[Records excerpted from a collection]
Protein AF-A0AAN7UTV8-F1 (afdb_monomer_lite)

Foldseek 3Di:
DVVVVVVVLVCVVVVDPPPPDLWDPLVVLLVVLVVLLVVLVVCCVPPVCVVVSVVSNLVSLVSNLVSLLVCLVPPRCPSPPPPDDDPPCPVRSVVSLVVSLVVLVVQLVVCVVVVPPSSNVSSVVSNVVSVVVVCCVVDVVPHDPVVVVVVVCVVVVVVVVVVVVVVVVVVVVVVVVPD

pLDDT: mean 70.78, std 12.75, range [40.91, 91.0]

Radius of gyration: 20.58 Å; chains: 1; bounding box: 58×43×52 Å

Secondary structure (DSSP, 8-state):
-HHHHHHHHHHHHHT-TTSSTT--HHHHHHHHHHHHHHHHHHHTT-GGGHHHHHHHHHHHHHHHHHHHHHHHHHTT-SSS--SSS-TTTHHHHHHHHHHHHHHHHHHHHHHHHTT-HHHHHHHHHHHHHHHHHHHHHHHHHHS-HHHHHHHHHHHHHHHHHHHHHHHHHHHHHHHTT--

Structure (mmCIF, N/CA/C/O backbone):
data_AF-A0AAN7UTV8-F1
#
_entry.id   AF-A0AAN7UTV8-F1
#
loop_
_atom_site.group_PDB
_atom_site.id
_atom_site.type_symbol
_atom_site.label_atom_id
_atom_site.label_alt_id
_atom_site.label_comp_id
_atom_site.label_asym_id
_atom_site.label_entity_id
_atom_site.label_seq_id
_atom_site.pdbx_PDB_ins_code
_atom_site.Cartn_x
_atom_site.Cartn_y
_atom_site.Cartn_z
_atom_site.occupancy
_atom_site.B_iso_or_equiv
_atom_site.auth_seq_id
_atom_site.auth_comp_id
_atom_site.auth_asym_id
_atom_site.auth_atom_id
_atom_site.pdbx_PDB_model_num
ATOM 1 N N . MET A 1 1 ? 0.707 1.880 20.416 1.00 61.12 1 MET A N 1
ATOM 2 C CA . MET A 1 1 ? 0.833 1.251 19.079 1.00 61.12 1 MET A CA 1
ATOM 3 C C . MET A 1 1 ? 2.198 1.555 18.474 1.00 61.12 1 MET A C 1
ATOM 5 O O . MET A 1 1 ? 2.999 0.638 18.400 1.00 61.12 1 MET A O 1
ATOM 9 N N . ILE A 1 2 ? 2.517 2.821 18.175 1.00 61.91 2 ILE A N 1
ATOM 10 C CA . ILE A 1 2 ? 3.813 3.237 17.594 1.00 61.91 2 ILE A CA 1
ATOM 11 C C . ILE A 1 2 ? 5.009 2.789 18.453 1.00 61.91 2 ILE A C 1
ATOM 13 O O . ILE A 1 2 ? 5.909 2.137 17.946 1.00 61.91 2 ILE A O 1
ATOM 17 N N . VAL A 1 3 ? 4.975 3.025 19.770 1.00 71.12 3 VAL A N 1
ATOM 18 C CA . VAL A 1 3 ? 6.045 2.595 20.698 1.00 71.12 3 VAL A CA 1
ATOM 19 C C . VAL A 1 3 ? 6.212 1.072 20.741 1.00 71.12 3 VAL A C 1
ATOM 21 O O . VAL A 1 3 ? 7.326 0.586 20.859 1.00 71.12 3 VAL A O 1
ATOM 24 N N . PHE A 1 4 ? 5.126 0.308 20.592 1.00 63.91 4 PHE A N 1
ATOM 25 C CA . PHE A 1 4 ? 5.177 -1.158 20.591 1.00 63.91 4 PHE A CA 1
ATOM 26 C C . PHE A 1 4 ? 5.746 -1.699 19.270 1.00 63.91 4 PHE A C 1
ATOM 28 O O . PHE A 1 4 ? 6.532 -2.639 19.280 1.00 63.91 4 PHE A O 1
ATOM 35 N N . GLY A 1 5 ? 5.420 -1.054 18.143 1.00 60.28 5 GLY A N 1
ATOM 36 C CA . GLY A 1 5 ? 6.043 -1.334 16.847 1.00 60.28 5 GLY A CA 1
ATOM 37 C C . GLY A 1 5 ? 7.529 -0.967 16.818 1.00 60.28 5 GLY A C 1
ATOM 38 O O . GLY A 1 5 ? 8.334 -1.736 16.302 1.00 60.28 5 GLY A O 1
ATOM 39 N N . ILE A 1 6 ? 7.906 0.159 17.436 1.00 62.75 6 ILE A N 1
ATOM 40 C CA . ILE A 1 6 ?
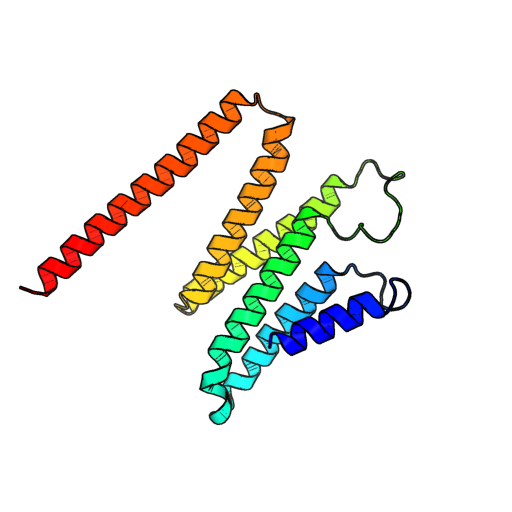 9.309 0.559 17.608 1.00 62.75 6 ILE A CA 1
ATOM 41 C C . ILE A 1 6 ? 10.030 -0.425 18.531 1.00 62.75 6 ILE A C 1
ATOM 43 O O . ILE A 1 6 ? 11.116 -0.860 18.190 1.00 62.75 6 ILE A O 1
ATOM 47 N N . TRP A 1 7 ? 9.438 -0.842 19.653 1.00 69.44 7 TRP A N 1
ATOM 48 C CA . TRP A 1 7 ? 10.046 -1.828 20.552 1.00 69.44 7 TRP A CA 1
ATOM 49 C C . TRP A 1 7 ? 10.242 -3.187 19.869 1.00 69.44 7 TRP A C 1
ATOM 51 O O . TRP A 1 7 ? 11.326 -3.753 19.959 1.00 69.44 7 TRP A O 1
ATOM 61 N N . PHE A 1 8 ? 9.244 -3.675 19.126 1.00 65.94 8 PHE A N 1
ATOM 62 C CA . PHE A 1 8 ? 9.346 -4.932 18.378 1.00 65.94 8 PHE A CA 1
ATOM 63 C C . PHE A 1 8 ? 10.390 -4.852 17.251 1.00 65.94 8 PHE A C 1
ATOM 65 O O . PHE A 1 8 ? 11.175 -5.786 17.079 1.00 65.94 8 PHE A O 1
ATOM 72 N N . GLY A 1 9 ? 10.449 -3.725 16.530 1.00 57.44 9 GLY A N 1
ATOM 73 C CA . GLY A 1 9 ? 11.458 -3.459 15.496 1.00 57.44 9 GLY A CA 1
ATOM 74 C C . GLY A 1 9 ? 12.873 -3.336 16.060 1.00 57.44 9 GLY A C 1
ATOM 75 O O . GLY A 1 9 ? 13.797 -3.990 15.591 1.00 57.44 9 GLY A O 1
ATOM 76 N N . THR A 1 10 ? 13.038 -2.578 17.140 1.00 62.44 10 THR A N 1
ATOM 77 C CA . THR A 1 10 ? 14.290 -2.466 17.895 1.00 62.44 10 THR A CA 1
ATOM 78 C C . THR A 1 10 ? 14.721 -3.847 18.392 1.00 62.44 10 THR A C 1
---
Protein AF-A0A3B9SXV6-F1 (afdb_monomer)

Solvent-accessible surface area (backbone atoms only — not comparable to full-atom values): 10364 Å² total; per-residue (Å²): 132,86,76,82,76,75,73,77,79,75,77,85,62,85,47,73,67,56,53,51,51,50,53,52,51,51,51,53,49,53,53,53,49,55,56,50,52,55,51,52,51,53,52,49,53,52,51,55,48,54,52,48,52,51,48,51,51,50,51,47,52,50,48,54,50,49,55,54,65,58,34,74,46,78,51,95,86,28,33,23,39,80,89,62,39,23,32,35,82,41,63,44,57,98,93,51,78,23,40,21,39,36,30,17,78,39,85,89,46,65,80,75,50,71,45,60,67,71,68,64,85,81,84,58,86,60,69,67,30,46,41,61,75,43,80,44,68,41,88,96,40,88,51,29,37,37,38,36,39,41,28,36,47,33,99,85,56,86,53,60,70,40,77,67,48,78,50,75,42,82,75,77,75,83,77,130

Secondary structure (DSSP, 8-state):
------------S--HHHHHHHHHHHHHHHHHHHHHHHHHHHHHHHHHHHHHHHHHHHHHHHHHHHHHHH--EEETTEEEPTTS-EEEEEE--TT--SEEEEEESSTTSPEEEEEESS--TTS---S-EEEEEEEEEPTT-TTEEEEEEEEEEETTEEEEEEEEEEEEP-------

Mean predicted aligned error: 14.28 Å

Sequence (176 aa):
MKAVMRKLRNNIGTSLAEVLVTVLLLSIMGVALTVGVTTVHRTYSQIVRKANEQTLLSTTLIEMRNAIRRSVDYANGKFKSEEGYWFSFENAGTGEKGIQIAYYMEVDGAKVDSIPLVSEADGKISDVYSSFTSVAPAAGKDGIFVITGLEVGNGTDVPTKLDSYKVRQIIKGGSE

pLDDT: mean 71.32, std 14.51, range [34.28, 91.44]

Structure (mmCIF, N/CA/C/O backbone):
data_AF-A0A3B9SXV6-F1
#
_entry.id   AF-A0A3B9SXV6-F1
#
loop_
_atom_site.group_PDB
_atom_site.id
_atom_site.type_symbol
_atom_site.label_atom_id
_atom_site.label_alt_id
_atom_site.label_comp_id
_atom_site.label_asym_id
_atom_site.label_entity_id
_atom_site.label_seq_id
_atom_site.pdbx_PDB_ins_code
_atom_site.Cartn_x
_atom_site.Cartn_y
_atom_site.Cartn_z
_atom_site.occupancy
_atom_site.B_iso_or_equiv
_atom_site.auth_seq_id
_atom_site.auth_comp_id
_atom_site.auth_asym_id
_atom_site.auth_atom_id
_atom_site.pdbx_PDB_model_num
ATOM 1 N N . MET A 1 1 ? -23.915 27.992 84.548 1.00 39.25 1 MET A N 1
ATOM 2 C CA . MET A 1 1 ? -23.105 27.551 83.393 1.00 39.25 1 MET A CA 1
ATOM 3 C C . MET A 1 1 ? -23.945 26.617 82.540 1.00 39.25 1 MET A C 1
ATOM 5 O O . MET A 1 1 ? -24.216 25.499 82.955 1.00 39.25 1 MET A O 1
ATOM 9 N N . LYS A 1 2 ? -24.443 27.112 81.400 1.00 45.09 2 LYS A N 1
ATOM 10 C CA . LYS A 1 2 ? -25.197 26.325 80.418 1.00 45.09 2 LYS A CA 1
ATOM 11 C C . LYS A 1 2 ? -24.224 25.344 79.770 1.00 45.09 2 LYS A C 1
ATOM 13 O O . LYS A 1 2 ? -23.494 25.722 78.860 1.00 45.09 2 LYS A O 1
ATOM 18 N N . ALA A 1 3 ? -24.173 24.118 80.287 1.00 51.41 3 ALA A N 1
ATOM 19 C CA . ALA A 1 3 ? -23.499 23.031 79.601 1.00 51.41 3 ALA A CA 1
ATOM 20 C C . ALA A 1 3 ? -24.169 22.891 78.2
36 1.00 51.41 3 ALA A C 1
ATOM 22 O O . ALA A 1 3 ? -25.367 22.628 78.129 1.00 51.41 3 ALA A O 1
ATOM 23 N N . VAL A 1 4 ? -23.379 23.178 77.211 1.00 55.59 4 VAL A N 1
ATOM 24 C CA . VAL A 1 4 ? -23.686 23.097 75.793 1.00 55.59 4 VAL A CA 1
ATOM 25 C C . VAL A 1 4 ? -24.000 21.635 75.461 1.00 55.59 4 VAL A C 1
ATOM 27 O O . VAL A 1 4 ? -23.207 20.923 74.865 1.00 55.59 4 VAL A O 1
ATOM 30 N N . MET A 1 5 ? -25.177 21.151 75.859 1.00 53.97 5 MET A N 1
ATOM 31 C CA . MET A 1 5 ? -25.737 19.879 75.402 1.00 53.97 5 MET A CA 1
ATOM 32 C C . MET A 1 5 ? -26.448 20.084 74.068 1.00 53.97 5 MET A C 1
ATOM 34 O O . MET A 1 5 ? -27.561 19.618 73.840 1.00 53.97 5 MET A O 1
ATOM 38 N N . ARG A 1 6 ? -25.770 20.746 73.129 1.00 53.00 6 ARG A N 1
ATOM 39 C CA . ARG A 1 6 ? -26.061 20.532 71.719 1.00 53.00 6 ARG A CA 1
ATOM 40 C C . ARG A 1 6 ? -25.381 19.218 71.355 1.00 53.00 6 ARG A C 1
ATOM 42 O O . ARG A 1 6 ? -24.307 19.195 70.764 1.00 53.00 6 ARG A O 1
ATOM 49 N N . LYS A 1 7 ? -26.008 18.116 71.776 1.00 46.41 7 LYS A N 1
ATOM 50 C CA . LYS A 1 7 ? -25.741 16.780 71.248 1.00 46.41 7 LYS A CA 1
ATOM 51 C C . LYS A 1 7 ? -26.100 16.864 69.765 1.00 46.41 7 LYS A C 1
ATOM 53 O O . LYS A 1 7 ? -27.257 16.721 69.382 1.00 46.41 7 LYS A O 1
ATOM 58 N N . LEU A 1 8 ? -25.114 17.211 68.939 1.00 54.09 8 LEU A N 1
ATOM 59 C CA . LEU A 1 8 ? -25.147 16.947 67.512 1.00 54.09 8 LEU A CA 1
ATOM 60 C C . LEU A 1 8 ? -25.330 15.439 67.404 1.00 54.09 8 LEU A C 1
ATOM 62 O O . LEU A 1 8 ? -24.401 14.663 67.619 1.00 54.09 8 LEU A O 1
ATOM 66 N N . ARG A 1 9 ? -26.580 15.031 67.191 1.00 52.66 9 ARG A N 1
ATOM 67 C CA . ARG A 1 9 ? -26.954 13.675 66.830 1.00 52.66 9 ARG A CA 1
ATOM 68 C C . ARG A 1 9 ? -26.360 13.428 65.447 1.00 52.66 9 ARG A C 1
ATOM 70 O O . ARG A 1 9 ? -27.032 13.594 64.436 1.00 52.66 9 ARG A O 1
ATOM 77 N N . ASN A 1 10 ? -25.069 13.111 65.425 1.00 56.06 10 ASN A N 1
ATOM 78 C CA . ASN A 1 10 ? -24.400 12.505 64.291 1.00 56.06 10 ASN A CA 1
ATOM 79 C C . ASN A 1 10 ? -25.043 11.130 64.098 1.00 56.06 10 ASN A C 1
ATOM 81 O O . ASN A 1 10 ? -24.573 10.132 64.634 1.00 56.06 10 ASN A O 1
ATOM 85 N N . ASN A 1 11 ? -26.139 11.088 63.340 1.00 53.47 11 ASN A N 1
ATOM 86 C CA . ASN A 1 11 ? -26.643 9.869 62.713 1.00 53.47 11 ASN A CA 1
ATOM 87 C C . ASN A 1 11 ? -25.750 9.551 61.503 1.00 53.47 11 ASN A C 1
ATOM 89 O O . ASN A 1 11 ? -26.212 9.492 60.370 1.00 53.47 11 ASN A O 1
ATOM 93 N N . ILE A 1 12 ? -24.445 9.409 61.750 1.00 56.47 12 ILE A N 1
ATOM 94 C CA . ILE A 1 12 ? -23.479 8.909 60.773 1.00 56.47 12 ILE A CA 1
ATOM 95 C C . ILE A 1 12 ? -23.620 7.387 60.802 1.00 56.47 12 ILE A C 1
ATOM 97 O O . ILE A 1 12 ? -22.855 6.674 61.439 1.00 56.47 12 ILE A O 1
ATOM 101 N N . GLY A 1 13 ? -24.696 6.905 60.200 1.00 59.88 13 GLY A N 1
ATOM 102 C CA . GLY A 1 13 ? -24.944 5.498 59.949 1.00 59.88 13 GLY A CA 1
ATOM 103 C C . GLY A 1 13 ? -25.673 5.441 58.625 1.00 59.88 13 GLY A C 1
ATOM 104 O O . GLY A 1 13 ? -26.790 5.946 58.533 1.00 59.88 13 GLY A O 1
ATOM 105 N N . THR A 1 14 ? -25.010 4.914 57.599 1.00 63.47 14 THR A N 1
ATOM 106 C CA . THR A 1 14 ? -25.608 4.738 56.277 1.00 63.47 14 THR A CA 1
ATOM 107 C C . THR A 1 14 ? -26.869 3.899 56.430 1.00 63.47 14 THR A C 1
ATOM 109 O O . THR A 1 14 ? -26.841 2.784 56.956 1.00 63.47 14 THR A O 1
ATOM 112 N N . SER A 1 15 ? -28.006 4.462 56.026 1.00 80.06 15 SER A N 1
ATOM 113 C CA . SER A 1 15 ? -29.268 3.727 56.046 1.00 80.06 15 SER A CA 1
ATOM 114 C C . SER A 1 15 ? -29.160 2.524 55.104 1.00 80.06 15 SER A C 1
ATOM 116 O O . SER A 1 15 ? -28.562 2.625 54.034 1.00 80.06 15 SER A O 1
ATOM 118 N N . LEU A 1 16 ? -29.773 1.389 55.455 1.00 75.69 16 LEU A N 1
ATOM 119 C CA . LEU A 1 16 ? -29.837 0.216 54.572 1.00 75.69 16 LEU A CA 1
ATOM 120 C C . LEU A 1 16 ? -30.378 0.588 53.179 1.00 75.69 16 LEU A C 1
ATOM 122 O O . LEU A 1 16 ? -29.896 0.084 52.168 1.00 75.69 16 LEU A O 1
---
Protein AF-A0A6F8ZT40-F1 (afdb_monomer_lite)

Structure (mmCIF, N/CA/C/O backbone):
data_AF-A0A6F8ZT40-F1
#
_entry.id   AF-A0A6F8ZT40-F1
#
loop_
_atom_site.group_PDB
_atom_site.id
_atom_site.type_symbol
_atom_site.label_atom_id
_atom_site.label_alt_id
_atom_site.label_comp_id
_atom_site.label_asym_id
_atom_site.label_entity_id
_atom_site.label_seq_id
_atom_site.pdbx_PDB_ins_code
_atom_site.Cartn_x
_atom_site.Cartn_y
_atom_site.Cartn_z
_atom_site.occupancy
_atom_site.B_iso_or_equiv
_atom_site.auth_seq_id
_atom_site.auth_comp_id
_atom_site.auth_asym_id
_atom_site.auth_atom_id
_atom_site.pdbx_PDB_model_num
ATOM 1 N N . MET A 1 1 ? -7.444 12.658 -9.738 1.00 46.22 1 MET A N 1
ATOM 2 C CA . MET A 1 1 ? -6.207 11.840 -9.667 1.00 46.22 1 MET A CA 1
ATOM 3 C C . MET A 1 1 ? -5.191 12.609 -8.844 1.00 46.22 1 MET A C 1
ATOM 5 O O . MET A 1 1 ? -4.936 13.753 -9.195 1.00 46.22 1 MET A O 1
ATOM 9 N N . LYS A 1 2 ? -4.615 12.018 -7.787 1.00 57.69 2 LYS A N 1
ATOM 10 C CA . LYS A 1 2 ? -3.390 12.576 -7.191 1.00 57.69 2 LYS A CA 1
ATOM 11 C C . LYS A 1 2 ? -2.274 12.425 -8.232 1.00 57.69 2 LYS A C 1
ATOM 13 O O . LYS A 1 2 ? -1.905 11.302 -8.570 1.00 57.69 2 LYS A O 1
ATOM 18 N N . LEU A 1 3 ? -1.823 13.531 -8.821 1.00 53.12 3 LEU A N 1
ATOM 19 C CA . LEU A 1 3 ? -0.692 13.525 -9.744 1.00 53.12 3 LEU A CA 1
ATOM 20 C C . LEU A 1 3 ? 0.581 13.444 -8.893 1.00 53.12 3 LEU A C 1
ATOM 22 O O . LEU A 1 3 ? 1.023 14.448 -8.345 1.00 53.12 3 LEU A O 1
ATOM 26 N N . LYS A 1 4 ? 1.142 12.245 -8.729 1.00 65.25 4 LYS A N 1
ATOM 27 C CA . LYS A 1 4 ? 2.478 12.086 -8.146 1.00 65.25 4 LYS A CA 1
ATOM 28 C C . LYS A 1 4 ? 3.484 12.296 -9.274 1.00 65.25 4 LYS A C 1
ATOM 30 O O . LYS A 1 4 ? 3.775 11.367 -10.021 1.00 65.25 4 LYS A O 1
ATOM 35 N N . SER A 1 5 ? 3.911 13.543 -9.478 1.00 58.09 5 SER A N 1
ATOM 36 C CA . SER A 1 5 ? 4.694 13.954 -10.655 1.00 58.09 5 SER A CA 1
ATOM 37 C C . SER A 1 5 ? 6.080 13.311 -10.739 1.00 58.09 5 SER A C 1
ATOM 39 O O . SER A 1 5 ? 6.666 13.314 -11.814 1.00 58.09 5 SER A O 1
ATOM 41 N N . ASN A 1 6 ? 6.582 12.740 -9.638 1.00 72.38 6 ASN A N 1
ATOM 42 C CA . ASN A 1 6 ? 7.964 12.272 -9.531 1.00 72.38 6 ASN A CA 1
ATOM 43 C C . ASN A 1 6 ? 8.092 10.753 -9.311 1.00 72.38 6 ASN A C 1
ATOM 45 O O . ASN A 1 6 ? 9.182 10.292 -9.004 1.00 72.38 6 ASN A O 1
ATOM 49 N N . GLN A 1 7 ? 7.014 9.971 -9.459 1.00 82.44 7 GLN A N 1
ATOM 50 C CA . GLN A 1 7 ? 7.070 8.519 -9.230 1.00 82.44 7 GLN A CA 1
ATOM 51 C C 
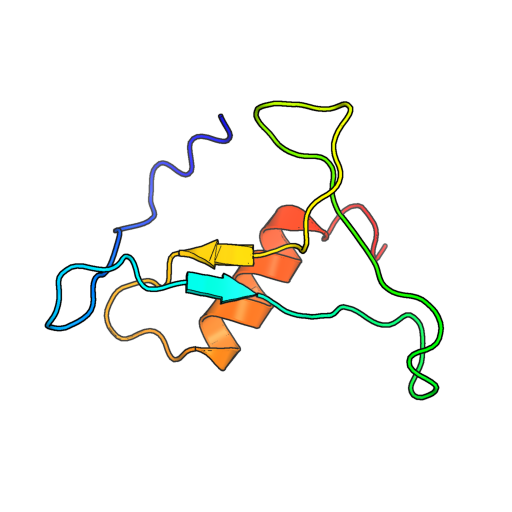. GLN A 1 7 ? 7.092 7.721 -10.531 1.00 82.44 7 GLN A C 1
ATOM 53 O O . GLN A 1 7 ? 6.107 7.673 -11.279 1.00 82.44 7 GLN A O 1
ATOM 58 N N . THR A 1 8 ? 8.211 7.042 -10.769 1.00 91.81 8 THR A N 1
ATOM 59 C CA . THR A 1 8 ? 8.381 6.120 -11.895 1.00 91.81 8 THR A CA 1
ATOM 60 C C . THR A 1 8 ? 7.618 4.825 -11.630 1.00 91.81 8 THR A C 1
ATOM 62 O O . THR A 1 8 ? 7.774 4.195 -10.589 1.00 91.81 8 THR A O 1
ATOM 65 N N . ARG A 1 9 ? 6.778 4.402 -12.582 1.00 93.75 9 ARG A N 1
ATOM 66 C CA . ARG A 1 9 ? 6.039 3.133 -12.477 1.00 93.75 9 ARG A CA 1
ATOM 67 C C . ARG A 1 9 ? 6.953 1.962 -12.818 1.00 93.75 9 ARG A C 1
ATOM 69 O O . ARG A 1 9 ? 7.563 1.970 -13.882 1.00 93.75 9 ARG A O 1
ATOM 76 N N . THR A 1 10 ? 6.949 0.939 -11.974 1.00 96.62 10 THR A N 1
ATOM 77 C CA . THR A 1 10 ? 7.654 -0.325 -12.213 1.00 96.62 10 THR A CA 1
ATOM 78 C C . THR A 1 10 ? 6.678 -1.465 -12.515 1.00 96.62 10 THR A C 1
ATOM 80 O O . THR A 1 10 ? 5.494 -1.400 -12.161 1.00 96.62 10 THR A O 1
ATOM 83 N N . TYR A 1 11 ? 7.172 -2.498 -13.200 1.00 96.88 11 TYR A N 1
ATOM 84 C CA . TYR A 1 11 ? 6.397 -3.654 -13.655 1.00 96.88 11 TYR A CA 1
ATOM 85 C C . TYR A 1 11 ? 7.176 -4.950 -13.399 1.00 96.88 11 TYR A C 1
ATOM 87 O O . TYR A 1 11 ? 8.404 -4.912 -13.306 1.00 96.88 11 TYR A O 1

# [TASK STATEMENT]
Given the records above, return exactly the lines starting at the line containing "ATOM 18 C CA" and ending at the line containing "ATOM 21 O O", including both.

# [ANSWER BOX]
ATOM 18 C CA . VAL A 1 3 ? 6.045 2.595 20.698 1.00 71.12 3 VAL A CA 1
ATOM 19 C C . VAL A 1 3 ? 6.212 1.072 20.741 1.00 71.12 3 VAL A C 1
ATOM 21 O O . VAL A 1 3 ? 7.326 0.586 20.859 1.00 71.12 3 VAL A O 1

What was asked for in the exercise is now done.